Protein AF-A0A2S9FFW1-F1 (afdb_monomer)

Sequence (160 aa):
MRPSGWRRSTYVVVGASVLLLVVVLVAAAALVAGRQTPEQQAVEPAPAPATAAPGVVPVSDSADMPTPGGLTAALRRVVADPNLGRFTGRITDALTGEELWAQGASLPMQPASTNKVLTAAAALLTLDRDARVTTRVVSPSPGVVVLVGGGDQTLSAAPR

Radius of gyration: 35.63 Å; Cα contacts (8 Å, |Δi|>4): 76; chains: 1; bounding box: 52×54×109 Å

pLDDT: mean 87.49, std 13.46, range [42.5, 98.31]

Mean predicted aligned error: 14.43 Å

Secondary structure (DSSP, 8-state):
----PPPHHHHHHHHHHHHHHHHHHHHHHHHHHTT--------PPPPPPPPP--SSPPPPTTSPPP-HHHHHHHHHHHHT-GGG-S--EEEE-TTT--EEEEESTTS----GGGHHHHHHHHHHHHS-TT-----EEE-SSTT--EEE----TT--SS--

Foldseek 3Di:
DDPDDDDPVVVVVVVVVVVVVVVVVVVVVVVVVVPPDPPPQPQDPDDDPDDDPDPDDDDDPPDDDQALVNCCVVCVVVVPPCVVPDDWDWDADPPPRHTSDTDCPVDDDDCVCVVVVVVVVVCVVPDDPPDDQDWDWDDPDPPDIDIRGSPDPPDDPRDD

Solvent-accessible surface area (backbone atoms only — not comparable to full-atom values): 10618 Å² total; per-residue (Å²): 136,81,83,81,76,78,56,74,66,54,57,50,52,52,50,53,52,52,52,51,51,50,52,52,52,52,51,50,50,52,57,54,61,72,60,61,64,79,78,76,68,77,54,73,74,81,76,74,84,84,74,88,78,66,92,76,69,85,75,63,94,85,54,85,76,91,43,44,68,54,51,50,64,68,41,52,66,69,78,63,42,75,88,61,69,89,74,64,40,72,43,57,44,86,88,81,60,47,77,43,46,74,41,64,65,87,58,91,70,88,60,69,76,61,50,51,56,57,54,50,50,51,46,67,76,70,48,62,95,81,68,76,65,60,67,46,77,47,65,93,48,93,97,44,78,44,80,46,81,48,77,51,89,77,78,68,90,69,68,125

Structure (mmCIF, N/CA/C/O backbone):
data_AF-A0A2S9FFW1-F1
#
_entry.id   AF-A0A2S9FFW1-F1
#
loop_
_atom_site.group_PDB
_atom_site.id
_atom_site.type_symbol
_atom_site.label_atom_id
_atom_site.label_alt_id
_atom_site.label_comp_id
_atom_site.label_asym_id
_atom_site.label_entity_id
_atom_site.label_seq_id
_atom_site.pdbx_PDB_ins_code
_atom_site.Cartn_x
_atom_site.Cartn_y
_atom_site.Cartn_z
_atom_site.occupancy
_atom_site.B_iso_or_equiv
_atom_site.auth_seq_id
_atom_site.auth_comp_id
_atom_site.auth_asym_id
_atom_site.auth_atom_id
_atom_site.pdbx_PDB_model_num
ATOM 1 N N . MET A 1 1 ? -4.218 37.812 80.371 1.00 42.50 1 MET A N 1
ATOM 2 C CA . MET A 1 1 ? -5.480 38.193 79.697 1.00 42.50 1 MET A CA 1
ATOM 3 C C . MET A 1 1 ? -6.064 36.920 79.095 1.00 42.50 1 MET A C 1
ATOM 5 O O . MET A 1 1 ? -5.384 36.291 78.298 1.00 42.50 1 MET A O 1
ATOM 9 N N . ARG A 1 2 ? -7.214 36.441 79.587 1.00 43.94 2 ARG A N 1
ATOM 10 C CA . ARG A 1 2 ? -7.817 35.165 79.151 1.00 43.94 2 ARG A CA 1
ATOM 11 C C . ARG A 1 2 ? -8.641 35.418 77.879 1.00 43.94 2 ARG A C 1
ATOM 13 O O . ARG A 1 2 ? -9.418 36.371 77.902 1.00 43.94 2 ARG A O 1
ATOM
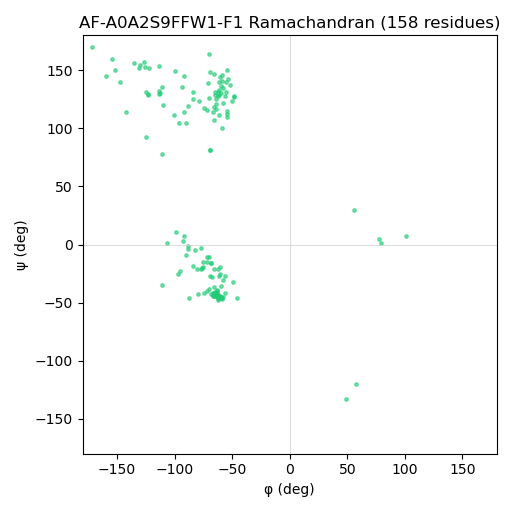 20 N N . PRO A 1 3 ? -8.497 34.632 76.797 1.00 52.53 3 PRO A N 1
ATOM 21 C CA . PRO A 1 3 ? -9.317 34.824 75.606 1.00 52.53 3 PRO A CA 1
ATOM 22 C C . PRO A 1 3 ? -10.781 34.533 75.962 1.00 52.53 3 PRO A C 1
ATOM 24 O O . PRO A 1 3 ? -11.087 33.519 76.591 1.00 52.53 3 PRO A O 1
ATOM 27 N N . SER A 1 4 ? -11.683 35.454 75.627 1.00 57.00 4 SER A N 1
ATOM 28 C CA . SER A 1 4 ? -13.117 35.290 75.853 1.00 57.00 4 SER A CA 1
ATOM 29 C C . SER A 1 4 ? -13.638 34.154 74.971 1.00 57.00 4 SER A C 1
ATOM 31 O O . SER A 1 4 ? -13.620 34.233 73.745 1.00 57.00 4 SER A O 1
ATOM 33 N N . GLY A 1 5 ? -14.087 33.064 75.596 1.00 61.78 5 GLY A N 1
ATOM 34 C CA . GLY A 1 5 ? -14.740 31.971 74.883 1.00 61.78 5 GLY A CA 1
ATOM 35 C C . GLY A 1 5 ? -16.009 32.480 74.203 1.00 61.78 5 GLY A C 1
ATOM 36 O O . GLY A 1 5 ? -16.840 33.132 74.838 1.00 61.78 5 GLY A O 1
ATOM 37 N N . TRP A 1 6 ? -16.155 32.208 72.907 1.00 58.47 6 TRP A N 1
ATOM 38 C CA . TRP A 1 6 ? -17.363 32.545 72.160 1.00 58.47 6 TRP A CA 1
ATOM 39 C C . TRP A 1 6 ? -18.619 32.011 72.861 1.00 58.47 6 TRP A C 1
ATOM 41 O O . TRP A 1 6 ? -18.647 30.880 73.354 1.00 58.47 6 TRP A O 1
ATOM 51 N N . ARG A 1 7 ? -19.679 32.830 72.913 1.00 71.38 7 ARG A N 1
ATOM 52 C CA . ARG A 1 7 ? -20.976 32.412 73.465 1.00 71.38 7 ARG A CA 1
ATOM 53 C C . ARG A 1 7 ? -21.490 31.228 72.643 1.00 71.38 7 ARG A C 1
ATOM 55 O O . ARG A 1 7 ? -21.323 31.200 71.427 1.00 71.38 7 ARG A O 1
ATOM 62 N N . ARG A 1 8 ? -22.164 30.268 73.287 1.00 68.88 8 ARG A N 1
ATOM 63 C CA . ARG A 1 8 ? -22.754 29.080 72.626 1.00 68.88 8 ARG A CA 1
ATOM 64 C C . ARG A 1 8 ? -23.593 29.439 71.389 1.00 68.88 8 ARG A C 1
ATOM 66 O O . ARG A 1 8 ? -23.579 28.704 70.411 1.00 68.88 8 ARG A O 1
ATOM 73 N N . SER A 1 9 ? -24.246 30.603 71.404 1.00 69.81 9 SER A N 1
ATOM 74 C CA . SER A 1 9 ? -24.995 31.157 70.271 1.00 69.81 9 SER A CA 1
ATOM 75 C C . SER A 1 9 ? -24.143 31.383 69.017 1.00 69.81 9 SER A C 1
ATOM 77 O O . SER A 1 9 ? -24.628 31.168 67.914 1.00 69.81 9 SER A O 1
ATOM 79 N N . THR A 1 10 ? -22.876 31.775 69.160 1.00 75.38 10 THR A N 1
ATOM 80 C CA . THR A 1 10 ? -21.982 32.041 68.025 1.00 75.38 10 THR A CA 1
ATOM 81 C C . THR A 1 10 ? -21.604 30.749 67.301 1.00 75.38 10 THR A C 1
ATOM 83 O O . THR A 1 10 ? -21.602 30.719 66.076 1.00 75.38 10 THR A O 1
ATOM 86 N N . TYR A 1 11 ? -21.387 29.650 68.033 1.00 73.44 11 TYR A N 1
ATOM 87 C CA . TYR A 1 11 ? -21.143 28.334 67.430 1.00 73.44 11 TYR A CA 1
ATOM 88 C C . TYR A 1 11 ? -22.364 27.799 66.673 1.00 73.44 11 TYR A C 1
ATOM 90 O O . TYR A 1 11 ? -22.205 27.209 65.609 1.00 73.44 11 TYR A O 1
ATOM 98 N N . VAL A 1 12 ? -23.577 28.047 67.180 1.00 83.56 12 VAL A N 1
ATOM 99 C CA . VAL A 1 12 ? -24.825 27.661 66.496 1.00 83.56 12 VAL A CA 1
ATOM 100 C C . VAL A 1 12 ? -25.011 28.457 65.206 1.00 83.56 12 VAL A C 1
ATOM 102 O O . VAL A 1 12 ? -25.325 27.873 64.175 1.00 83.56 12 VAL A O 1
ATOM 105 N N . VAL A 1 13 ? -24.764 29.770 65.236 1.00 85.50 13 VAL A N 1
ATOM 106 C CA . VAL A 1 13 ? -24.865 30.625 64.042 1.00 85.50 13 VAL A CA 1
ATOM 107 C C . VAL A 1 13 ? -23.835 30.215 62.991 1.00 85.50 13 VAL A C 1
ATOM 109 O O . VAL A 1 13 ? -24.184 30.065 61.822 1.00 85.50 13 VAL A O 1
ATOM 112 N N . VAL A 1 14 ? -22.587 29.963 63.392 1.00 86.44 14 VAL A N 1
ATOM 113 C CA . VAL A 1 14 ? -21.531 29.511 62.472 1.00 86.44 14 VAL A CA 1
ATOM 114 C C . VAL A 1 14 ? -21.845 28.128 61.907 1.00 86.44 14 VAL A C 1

━━━━

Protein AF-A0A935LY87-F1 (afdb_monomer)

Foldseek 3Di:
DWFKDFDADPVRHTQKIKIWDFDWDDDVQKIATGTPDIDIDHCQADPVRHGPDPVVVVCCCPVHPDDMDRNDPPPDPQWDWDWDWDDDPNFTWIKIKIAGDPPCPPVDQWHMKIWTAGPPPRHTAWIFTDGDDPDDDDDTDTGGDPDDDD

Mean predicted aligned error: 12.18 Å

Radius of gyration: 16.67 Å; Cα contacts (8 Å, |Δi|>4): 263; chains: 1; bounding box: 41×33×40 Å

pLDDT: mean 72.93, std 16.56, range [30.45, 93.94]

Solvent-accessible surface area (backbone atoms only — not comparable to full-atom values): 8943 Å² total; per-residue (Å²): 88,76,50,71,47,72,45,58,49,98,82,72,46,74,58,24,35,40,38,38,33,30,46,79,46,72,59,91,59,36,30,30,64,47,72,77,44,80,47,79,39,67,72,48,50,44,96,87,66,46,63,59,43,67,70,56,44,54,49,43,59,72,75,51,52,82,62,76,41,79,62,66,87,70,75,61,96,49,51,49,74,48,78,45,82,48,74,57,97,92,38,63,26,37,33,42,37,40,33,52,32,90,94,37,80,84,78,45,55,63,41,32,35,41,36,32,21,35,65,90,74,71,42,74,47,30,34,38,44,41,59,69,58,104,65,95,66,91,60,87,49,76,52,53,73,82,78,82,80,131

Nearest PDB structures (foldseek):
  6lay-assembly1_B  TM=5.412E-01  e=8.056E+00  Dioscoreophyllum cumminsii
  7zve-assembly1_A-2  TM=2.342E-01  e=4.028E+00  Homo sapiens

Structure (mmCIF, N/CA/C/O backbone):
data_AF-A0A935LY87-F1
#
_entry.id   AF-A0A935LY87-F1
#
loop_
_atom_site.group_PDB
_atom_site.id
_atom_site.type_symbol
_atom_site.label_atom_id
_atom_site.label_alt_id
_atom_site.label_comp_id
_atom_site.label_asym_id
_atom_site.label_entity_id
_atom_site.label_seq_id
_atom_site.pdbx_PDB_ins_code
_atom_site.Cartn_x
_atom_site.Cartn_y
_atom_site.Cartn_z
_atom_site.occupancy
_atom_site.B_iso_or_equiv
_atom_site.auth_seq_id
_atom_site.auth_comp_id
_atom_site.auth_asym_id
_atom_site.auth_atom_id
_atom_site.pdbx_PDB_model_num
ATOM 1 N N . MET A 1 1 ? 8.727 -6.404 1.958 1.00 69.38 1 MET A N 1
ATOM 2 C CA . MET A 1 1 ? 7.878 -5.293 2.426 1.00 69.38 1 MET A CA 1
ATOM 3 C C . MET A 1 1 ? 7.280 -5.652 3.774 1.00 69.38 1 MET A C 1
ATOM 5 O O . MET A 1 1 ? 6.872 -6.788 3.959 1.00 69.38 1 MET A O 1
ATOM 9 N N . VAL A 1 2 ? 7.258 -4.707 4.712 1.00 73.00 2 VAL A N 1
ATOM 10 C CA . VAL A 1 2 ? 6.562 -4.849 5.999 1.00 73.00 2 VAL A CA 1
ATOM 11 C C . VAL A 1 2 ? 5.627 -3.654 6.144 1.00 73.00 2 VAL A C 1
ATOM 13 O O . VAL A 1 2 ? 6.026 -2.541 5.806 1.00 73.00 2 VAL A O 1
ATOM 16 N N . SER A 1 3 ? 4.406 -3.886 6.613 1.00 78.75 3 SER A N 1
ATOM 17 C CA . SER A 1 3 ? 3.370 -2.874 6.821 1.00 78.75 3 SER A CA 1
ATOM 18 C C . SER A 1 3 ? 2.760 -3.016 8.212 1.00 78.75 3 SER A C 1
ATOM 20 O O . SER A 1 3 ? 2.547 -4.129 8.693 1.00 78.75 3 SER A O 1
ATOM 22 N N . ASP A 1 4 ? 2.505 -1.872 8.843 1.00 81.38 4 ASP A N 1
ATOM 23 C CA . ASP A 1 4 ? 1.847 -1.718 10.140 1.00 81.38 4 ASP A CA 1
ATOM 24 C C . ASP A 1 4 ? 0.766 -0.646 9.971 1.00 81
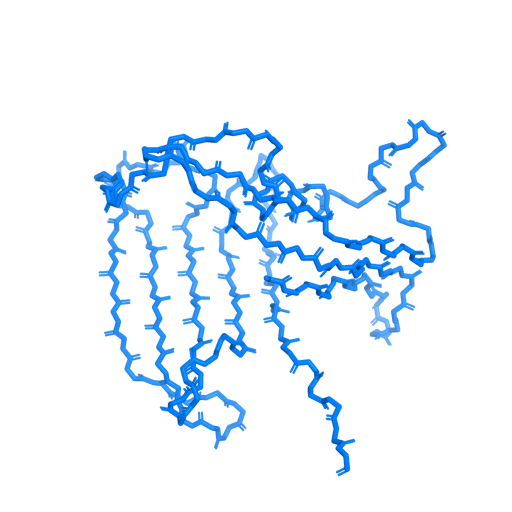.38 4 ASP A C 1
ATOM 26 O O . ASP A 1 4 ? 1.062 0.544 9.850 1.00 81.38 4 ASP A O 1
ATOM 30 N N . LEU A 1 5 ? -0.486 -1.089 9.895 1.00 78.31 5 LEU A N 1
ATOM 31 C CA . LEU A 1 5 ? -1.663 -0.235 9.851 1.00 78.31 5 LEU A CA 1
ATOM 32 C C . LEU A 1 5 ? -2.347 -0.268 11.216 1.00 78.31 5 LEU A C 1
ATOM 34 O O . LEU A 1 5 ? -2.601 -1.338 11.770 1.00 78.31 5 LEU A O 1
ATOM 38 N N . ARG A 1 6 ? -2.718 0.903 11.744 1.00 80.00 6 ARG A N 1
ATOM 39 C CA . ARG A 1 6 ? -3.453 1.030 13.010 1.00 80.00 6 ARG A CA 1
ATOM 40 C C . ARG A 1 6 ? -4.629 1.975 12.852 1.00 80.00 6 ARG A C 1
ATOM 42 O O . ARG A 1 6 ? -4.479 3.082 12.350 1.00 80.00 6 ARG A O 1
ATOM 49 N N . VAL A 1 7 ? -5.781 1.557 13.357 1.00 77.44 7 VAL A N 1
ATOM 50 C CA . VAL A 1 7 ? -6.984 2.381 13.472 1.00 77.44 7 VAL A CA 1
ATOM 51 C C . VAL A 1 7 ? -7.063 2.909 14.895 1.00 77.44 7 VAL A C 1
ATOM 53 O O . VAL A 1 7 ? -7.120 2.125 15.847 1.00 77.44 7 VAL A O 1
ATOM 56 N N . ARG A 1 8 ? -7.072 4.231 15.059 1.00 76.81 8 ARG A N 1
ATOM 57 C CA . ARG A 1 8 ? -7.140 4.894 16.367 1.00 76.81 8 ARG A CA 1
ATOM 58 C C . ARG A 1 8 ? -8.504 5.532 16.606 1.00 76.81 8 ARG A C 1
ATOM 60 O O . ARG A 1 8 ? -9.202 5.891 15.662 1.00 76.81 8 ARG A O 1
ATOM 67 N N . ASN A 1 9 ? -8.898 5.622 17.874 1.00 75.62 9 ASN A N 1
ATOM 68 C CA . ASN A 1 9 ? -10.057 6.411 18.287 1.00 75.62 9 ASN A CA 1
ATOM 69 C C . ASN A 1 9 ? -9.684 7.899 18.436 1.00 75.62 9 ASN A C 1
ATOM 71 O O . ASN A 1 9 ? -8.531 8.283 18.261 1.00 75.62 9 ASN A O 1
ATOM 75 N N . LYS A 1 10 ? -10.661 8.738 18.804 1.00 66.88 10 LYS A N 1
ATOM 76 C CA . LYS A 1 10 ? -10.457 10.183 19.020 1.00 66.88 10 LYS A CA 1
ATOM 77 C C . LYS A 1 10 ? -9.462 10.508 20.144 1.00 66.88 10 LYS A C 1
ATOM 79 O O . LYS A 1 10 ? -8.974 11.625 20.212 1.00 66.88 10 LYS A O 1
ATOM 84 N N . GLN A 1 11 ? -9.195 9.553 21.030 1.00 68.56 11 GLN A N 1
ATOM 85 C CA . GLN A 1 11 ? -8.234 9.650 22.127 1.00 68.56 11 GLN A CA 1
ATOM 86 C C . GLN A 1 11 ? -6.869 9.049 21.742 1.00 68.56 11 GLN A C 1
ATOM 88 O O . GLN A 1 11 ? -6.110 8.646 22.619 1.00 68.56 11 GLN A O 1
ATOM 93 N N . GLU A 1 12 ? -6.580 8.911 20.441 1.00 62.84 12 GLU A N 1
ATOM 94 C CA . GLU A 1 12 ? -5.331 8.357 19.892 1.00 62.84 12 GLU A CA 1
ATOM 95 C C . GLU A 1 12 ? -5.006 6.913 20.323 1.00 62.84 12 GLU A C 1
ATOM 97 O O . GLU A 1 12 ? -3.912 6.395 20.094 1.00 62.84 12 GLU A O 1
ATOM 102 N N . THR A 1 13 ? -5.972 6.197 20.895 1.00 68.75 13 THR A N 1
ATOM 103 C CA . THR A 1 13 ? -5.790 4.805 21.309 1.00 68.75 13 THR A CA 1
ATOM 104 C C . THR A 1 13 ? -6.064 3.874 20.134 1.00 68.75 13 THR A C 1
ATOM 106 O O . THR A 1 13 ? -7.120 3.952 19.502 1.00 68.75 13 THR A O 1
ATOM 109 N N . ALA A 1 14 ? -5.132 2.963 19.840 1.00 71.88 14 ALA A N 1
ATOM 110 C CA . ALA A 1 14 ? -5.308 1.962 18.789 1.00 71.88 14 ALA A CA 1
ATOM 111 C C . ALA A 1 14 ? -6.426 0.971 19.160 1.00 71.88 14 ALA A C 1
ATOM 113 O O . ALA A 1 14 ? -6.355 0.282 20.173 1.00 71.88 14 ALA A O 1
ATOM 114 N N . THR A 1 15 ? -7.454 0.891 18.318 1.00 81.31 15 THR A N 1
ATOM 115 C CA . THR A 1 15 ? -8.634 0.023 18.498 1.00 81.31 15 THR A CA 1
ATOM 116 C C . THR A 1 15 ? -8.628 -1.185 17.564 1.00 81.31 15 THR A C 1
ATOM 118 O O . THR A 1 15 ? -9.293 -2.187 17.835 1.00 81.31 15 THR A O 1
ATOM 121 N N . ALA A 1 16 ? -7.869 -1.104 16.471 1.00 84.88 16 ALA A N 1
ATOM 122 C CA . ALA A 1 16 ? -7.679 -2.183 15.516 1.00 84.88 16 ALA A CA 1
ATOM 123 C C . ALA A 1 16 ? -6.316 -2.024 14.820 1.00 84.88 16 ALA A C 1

━━━━

What you should do: Of the lines above, extract only those from the line with "data_AF-A0A935LY87-F1" to the line with "ATOM 5 O O . MET A 1 1 ? 6.872", both included, exactly as written.

Exercise output:
data_AF-A0A935LY87-F1
#
_entry.id   AF-A0A935LY87-F1
#
loop_
_atom_site.group_PDB
_atom_site.id
_atom_site.type_symbol
_atom_site.label_atom_id
_atom_site.label_alt_id
_atom_site.label_comp_id
_atom_site.label_asym_id
_atom_site.label_entity_id
_atom_site.label_seq_id
_atom_site.pdbx_PDB_ins_code
_atom_site.Cartn_x
_atom_site.Cartn_y
_atom_site.Cartn_z
_atom_site.occupancy
_atom_site.B_iso_or_equiv
_atom_site.auth_seq_id
_atom_site.auth_comp_id
_atom_site.auth_asym_id
_atom_site.auth_atom_id
_atom_site.pdbx_PDB_model_num
ATOM 1 N N . MET A 1 1 ? 8.727 -6.404 1.958 1.00 69.38 1 MET A N 1
ATOM 2 C CA . MET A 1 1 ? 7.878 -5.293 2.426 1.00 69.38 1 MET A CA 1
ATOM 3 C C . MET A 1 1 ? 7.280 -5.652 3.774 1.00 69.38 1 MET A C 1
ATOM 5 O O . MET A 1 1 ? 6.872 -6.788 3.959 1.00 69.38 1 MET A O 1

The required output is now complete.